→ **WORK REQUIRED**: Please output exactly the part of the records below that opens with the line containing "ATOM 182 N N" and closes with the line containing "ATOM 210 C C", both lines included, and nothing else.

→ **Dataset records**:
————
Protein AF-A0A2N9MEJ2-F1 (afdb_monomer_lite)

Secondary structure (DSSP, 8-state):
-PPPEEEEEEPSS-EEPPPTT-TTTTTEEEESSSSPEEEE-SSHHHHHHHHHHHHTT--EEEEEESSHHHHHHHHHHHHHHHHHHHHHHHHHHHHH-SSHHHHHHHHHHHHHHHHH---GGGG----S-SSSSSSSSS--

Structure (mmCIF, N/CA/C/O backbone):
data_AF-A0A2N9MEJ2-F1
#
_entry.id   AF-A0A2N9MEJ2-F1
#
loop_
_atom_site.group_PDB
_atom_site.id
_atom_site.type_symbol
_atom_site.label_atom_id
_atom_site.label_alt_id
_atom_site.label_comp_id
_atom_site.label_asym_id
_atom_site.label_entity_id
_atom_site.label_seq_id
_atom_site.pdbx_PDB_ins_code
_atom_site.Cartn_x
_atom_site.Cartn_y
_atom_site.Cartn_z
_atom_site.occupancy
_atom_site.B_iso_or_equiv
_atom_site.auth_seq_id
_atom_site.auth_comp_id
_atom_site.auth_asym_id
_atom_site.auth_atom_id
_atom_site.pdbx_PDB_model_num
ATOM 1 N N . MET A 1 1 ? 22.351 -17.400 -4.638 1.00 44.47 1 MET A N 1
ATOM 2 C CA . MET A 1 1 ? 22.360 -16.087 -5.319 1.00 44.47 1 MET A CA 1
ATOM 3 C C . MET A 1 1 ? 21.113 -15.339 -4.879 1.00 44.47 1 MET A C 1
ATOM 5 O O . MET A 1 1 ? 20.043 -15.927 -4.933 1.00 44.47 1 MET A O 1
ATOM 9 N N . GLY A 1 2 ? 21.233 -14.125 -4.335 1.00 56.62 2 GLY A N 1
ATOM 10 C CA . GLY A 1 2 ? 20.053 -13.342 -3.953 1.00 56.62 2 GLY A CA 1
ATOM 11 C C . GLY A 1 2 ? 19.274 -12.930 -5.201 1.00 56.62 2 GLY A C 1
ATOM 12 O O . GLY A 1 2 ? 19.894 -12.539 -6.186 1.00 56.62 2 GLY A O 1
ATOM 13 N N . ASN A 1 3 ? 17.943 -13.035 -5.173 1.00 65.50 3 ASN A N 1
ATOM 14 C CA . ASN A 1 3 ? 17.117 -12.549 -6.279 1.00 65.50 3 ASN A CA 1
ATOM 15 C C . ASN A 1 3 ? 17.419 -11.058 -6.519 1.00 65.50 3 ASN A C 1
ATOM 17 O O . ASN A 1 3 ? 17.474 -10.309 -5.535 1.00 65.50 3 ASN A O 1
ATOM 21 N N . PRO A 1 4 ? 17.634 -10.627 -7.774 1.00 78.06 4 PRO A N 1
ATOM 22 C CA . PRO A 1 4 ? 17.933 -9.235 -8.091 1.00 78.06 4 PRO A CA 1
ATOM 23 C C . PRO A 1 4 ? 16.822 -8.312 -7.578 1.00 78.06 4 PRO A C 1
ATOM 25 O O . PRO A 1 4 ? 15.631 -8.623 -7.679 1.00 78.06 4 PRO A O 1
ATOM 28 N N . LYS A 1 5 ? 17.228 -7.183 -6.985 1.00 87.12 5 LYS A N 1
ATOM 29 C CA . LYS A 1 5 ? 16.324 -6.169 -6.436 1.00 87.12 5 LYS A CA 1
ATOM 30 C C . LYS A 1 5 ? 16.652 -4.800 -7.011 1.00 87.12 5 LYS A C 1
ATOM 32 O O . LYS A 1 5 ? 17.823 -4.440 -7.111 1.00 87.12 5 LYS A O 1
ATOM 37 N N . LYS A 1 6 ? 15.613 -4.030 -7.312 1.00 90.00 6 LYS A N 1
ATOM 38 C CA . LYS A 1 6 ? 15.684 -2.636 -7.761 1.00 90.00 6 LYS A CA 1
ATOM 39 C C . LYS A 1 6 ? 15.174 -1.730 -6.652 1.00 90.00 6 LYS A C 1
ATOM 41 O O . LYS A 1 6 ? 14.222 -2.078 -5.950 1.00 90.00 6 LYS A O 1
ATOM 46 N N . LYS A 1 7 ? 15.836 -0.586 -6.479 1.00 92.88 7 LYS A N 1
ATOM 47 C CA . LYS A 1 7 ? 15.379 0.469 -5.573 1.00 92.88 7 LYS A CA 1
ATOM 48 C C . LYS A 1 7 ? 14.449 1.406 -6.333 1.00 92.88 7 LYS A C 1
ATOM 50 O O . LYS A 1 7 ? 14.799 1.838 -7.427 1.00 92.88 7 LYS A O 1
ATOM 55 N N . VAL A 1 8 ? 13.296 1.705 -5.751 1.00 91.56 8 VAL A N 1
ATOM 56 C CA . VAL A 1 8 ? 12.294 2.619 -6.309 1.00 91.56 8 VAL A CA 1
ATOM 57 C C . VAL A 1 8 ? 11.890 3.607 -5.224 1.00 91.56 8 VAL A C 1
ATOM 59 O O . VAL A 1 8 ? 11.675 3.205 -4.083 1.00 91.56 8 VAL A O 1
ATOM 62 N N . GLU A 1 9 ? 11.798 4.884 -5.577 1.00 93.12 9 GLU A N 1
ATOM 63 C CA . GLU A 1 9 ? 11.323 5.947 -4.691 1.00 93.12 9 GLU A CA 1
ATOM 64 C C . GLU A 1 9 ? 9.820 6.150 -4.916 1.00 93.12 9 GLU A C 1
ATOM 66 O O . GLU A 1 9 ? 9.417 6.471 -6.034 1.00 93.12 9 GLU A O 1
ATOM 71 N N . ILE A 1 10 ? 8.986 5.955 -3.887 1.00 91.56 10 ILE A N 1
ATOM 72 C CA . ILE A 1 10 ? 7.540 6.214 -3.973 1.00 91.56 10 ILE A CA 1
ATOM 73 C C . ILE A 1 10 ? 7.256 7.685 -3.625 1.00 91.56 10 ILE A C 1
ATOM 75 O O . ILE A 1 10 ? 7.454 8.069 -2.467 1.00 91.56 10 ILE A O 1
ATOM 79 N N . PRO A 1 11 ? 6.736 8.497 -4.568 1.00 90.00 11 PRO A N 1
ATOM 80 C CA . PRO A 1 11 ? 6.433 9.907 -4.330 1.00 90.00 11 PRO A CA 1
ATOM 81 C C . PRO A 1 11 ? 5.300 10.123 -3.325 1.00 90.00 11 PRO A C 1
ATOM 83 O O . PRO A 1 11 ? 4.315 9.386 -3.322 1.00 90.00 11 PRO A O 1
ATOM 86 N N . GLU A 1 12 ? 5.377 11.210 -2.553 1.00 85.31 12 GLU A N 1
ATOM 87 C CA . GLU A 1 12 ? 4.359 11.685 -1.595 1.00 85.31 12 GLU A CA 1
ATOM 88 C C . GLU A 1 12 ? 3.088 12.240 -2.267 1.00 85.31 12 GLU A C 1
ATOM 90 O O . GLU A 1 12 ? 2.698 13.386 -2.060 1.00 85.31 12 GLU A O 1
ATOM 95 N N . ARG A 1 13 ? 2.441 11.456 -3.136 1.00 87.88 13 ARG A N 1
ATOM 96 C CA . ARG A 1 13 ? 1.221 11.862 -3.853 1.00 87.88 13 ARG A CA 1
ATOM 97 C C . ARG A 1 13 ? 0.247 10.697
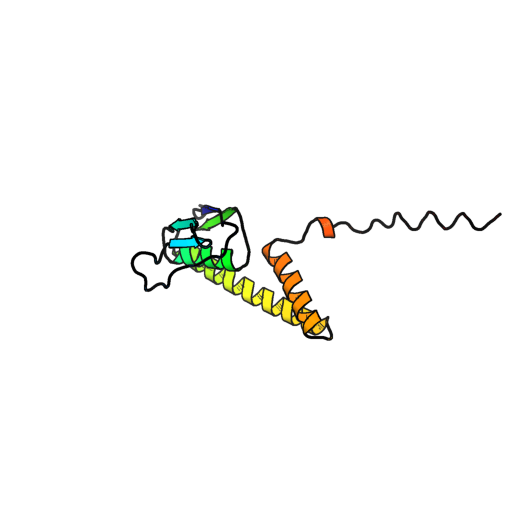 -4.010 1.00 87.88 13 ARG A C 1
ATOM 99 O O . ARG A 1 13 ? 0.602 9.547 -3.749 1.00 87.88 13 ARG A O 1
ATOM 106 N N . ASP A 1 14 ? -0.973 11.005 -4.438 1.00 87.75 14 ASP A N 1
ATOM 107 C CA . ASP A 1 14 ? -1.978 9.996 -4.781 1.00 87.75 14 ASP A CA 1
ATOM 108 C C . ASP A 1 14 ? -1.527 9.186 -5.986 1.00 87.75 14 ASP A C 1
ATOM 110 O O . ASP A 1 14 ? -1.072 9.753 -6.980 1.00 87.75 14 ASP A O 1
ATOM 114 N N . VAL A 1 15 ? -1.675 7.870 -5.909 1.00
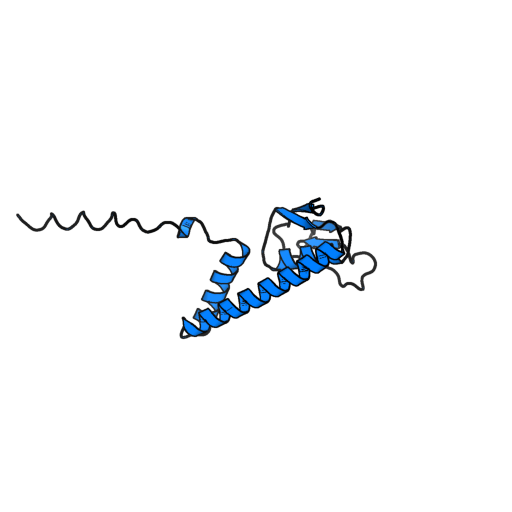 92.69 15 VAL A N 1
ATOM 115 C CA . VAL A 1 15 ? -1.271 6.956 -6.971 1.00 92.69 15 VAL A CA 1
ATOM 116 C C . VAL A 1 15 ? -2.443 6.641 -7.897 1.00 92.69 15 VAL A C 1
ATOM 118 O O . VAL A 1 15 ? -3.590 6.529 -7.468 1.00 92.69 15 VAL A O 1
ATOM 121 N N . ARG A 1 16 ? -2.156 6.505 -9.190 1.00 91.25 16 ARG A N 1
ATOM 122 C CA . ARG A 1 16 ? -3.096 6.069 -10.218 1.00 91.25 16 ARG A CA 1
ATOM 123 C C . ARG A 1 16 ? -2.384 5.136 -11.185 1.00 91.25 16 ARG A C 1
ATOM 125 O O . ARG A 1 16 ? -1.468 5.554 -11.892 1.00 91.25 16 ARG A O 1
ATOM 132 N N . LEU A 1 17 ? -2.860 3.902 -11.263 1.00 90.75 17 LEU A N 1
ATOM 133 C CA . LEU A 1 17 ? -2.463 2.934 -12.278 1.00 90.75 17 LEU A CA 1
ATOM 134 C C . LEU A 1 17 ? -3.589 2.827 -13.321 1.00 90.75 17 LEU A C 1
ATOM 136 O O . LEU A 1 17 ? -4.730 2.563 -12.938 1.00 90.75 17 LEU A O 1
ATOM 140 N N . PRO A 1 18 ? -3.328 3.054 -14.622 1.00 88.44 18 PRO A N 1
ATOM 141 C CA . PRO A 1 18 ? -4.315 2.808 -15.666 1.00 88.44 18 PRO A CA 1
ATOM 142 C C . PRO A 1 18 ? -4.798 1.353 -15.674 1.00 88.44 18 PRO A C 1
ATOM 144 O O . PRO A 1 18 ? -4.097 0.437 -15.231 1.00 88.44 18 PRO A O 1
ATOM 147 N N . ALA A 1 19 ? -5.999 1.141 -16.208 1.00 86.31 19 ALA A N 1
ATOM 148 C CA . ALA A 1 19 ? -6.565 -0.193 -16.374 1.00 86.31 19 ALA A CA 1
ATOM 149 C C . ALA A 1 19 ? -5.654 -1.070 -17.257 1.00 86.31 19 ALA A C 1
ATOM 151 O O . ALA A 1 19 ? -4.927 -0.554 -18.111 1.00 86.31 19 ALA A O 1
ATOM 152 N N . ALA A 1 20 ? -5.655 -2.384 -17.027 1.00 82.62 20 ALA A N 1
ATOM 153 C CA . ALA A 1 20 ? -4.730 -3.308 -17.691 1.00 82.62 20 ALA A CA 1
ATOM 154 C C . ALA A 1 20 ? -4.948 -3.367 -19.214 1.00 82.62 20 ALA A C 1
ATOM 156 O O . ALA A 1 20 ? -4.020 -3.644 -19.969 1.00 82.62 20 ALA A O 1
ATOM 157 N N . GLU A 1 21 ? -6.159 -3.043 -19.659 1.00 83.19 21 GLU A N 1
ATOM 158 C CA . GLU A 1 21 ? -6.592 -3.006 -21.053 1.00 83.19 21 GLU A CA 1
ATOM 159 C C . GLU A 1 21 ? -6.011 -1.802 -21.814 1.00 83.19 21 GLU A C 1
ATOM 161 O O . GLU A 1 21 ? -6.059 -1.760 -23.044 1.00 83.19 21 GLU A O 1
ATOM 166 N N . ASN A 1 22 ? -5.442 -0.815 -21.110 1.00 79.50 22 ASN A N 1
ATOM 167 C CA . ASN A 1 22 ? -4.785 0.323 -21.739 1.00 79.50 22 ASN A CA 1
ATOM 168 C C . ASN A 1 22 ? -3.408 -0.092 -22.282 1.00 79.50 22 ASN A C 1
ATOM 170 O O . ASN A 1 22 ? -2.401 -0.034 -21.580 1.00 79.50 22 ASN A O 1
ATOM 174 N N . MET A 1 23 ? -3.369 -0.494 -23.552 1.00 66.38 23 MET A N 1
ATOM 175 C CA . MET A 1 23 ? -2.189 -1.076 -24.205 1.00 66.38 23 MET A CA 1
ATOM 176 C C . MET A 1 23 ? -0.939 -0.180 -24.224 1.00 66.38 23 MET A C 1
ATOM 178 O O . MET A 1 23 ? 0.159 -0.698 -24.399 1.00 66.38 23 MET A O 1
ATOM 182 N N . PHE A 1 24 ? -1.082 1.138 -24.057 1.00 71.94 24 PHE A N 1
ATOM 183 C CA . PHE A 1 24 ? 0.036 2.085 -24.168 1.00 71.94 24 PHE A CA 1
ATOM 184 C C . PHE A 1 24 ? 0.631 2.493 -22.818 1.00 71.94 24 PHE A C 1
ATOM 186 O O . PHE A 1 24 ? 1.805 2.841 -22.747 1.00 71.94 24 PHE A O 1
ATOM 193 N N . GLU A 1 25 ? -0.162 2.435 -21.746 1.00 79.62 25 GLU A N 1
ATOM 194 C CA . GLU A 1 25 ? 0.230 2.929 -20.418 1.00 79.62 25 GLU A CA 1
ATOM 195 C C . GLU A 1 25 ? 0.030 1.881 -19.308 1.00 79.62 25 GLU A C 1
ATOM 197 O O . GLU A 1 25 ? 0.124 2.211 -18.127 1.00 79.62 25 GLU A O 1
ATOM 202 N N . SER A 1 26 ? -0.229 0.610 -19.649 1.00 83.44 26 SER A N 1
ATOM 203 C CA . SER A 1 26 ? -0.513 -0.448 -18.664 1.00 83.44 26 SER A CA 1
ATOM 204 C C . SER A 1 26 ? 0.625 -0.672 -17.661 1.00 83.44 26 SER A C 1
ATOM 206 O O . SER A 1 26 ? 0.374 -1.143 -16.553 1.00 83.44 26 SER A O 1
ATOM 208 N N . THR A 1 27 ? 1.864 -0.311 -17.998 1.00 89.56 27 THR A N 1
ATOM 209 C CA . THR A 1 27 ? 3.034 -0.437 -17.114 1.00 89.56 27 THR A CA 1
ATOM 210 C C . THR A 1 27 ? 3.459 0.883 -16.466 1.00 89.56 27 THR A C 1
ATOM 212 O O . THR A 1 27 ? 4.468 0.922 -15.763 1.00 89.56 27 THR A O 1
ATOM 215 N N . THR A 1 28 ? 2.713 1.972 -16.675 1.00 90.88 28 THR A N 1
ATOM 216 C CA . THR A 1 28 ? 3.063 3.295 -16.145 1.00 90.88 28 THR A CA 1
ATOM 217 C C . THR A 1 28 ? 2.157 3.673 -14.981 1.00 90.88 28 THR A C 1
ATOM 219 O O . THR A 1 28 ? 0.934 3.681 -15.092 1.00 90.88 28 THR A O 1
ATOM 222 N N . ILE A 1 29 ? 2.769 4.028 -13.855 1.00 92.06 29 ILE A N 1
ATOM 223 C CA . ILE A 1 29 ? 2.083 4.518 -12.659 1.00 92.06 29 ILE A CA 1
ATOM 224 C C . ILE A 1 29 ? 2.192 6.035 -12.625 1.00 92.06 29 ILE A C 1
ATOM 226 O O . ILE A 1 29 ? 3.269 6.577 -12.861 1.00 92.06 29 ILE A O 1
ATOM 230 N N . TYR A 1 30 ? 1.113 6.723 -12.271 1.00 91.81 30 TYR A N 1
ATOM 231 C CA . TYR A 1 30 ? 1.076 8.176 -12.146 1.00 91.81 30 TYR A CA 1
ATOM 232 C C . TYR A 1 30 ? 0.848 8.591 -10.694 1.00 91.81 30 TYR A C 1
ATOM 234 O O . TYR A 1 30 ? 0.013 8.014 -10.005 1.00 91.81 30 TYR A O 1
ATOM 242 N N . PHE A 1 31 ? 1.554 9.628 -10.254 1.00 91.50 31 PHE A N 1
ATOM 243 C CA . PHE A 1 31 ? 1.504 10.171 -8.902 1.00 91.50 31 PHE A CA 1
ATOM 244 C C . PHE A 1 31 ? 1.091 11.654 -8.919 1.00 91.50 31 PHE A C 1
ATOM 246 O O . PHE A 1 31 ? 1.832 12.523 -9.394 1.00 91.50 31 PHE A O 1
ATOM 253 N N . GLY A 1 32 ? -0.079 11.958 -8.356 1.00 88.31 32 GLY A N 1
ATOM 254 C CA . GLY A 1 32 ? -0.678 13.293 -8.273 1.00 88.31 32 GLY A CA 1
ATOM 255 C C . GLY A 1 32 ? -1.383 13.764 -9.550 1.00 88.31 32 GLY A C 1
ATOM 256 O O . GLY A 1 32 ? -1.547 13.021 -10.516 1.00 88.31 32 GLY A O 1
ATOM 257 N N . LYS A 1 33 ? -1.815 15.031 -9.546 1.00 81.00 33 LYS A N 1
ATOM 258 C CA . LYS A 1 33 ? -2.500 15.695 -10.666 1.00 81.00 33 LYS A CA 1
ATOM 259 C C . LYS A 1 33 ? -1.749 16.993 -11.004 1.00 81.00 33 LYS A C 1
ATOM 261 O O . LYS A 1 33 ? -1.580 17.824 -10.125 1.00 81.00 33 LYS A O 1
ATOM 266 N N . ASN A 1 34 ? -1.319 17.150 -12.261 1.00 72.25 34 ASN A N 1
ATOM 267 C CA . AS
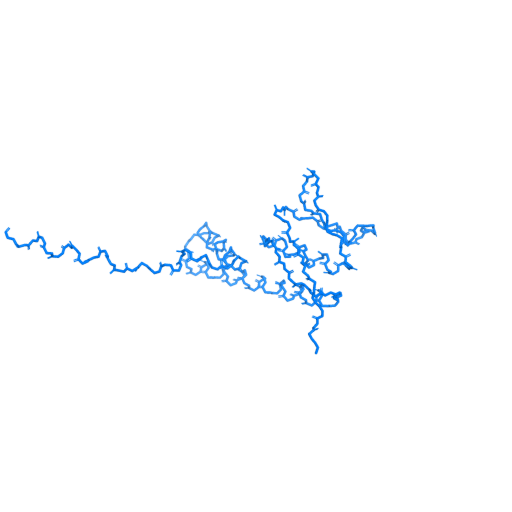N A 1 34 ? -0.766 18.379 -12.868 1.00 72.25 34 ASN A CA 1
ATOM 268 C C . ASN A 1 34 ? 0.494 19.023 -12.218 1.00 72.25 34 ASN A C 1
ATOM 270 O O . ASN A 1 34 ? 0.355 19.907 -11.377 1.00 72.25 34 ASN A O 1
ATOM 274 N N . PRO A 1 35 ? 1.722 18.706 -12.685 1.00 67.88 35 PRO A N 1
ATOM 275 C CA . PRO A 1 35 ? 2.084 17.547 -13.495 1.00 67.88 35 PRO A CA 1
ATOM 276 C C . PRO A 1 35 ? 2.184 16.299 -12.613 1.00 67.88 35 PRO A C 1
ATOM 278 O O . PRO A 1 35 ? 2.715 16.336 -11.497 1.00 67.88 35 PRO A O 1
ATOM 281 N N . ALA A 1 36 ? 1.655 15.185 -13.115 1.00 81.56 36 ALA A N 1
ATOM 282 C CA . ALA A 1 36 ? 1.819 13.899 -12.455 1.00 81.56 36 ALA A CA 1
————
→ **PROBLEM SOLUTION**:
ATOM 182 N N . PHE A 1 24 ? -1.082 1.138 -24.057 1.00 71.94 24 PHE A N 1
ATOM 183 C CA . PHE A 1 24 ? 0.036 2.085 -24.168 1.00 71.94 24 PHE A CA 1
ATOM 184 C C . PHE A 1 24 ? 0.631 2.493 -22.818 1.00 71.94 24 PHE A C 1
ATOM 186 O O . PHE A 1 24 ? 1.805 2.841 -22.747 1.00 71.94 24 PHE A O 1
ATOM 193 N N . GLU A 1 25 ? -0.162 2.435 -21.746 1.00 79.62 25 GLU A N 1
ATOM 194 C CA . GLU A 1 25 ? 0.230 2.929 -20.418 1.00 79.62 25 GLU A CA 1
ATOM 195 C C . GLU A 1 25 ? 0.030 1.881 -19.308 1.00 79.62 25 GLU A C 1
ATOM 197 O O . GLU A 1 25 ? 0.124 2.211 -18.127 1.00 79.62 25 GLU A O 1
ATOM 202 N N . SER A 1 26 ? -0.229 0.610 -19.649 1.00 83.44 26 SER A N 1
ATOM 203 C CA . SER A 1 26 ? -0.513 -0.448 -18.664 1.00 83.44 26 SER A CA 1
ATOM 204 C C . SER A 1 26 ? 0.625 -0.672 -17.661 1.00 83.44 26 SER A C 1
ATOM 206 O O . SER A 1 26 ? 0.374 -1.143 -16.553 1.00 83.44 26 SER A O 1
ATOM 208 N N . THR A 1 27 ? 1.864 -0.311 -17.998 1.00 89.56 27 THR A N 1
ATOM 209 C CA . THR A 1 27 ? 3.034 -0.437 -17.114 1.00 89.56 27 THR A CA 1
ATOM 210 C C . THR A 1 27 ? 3.459 0.883 -16.466 1.00 89.56 27 THR A C 1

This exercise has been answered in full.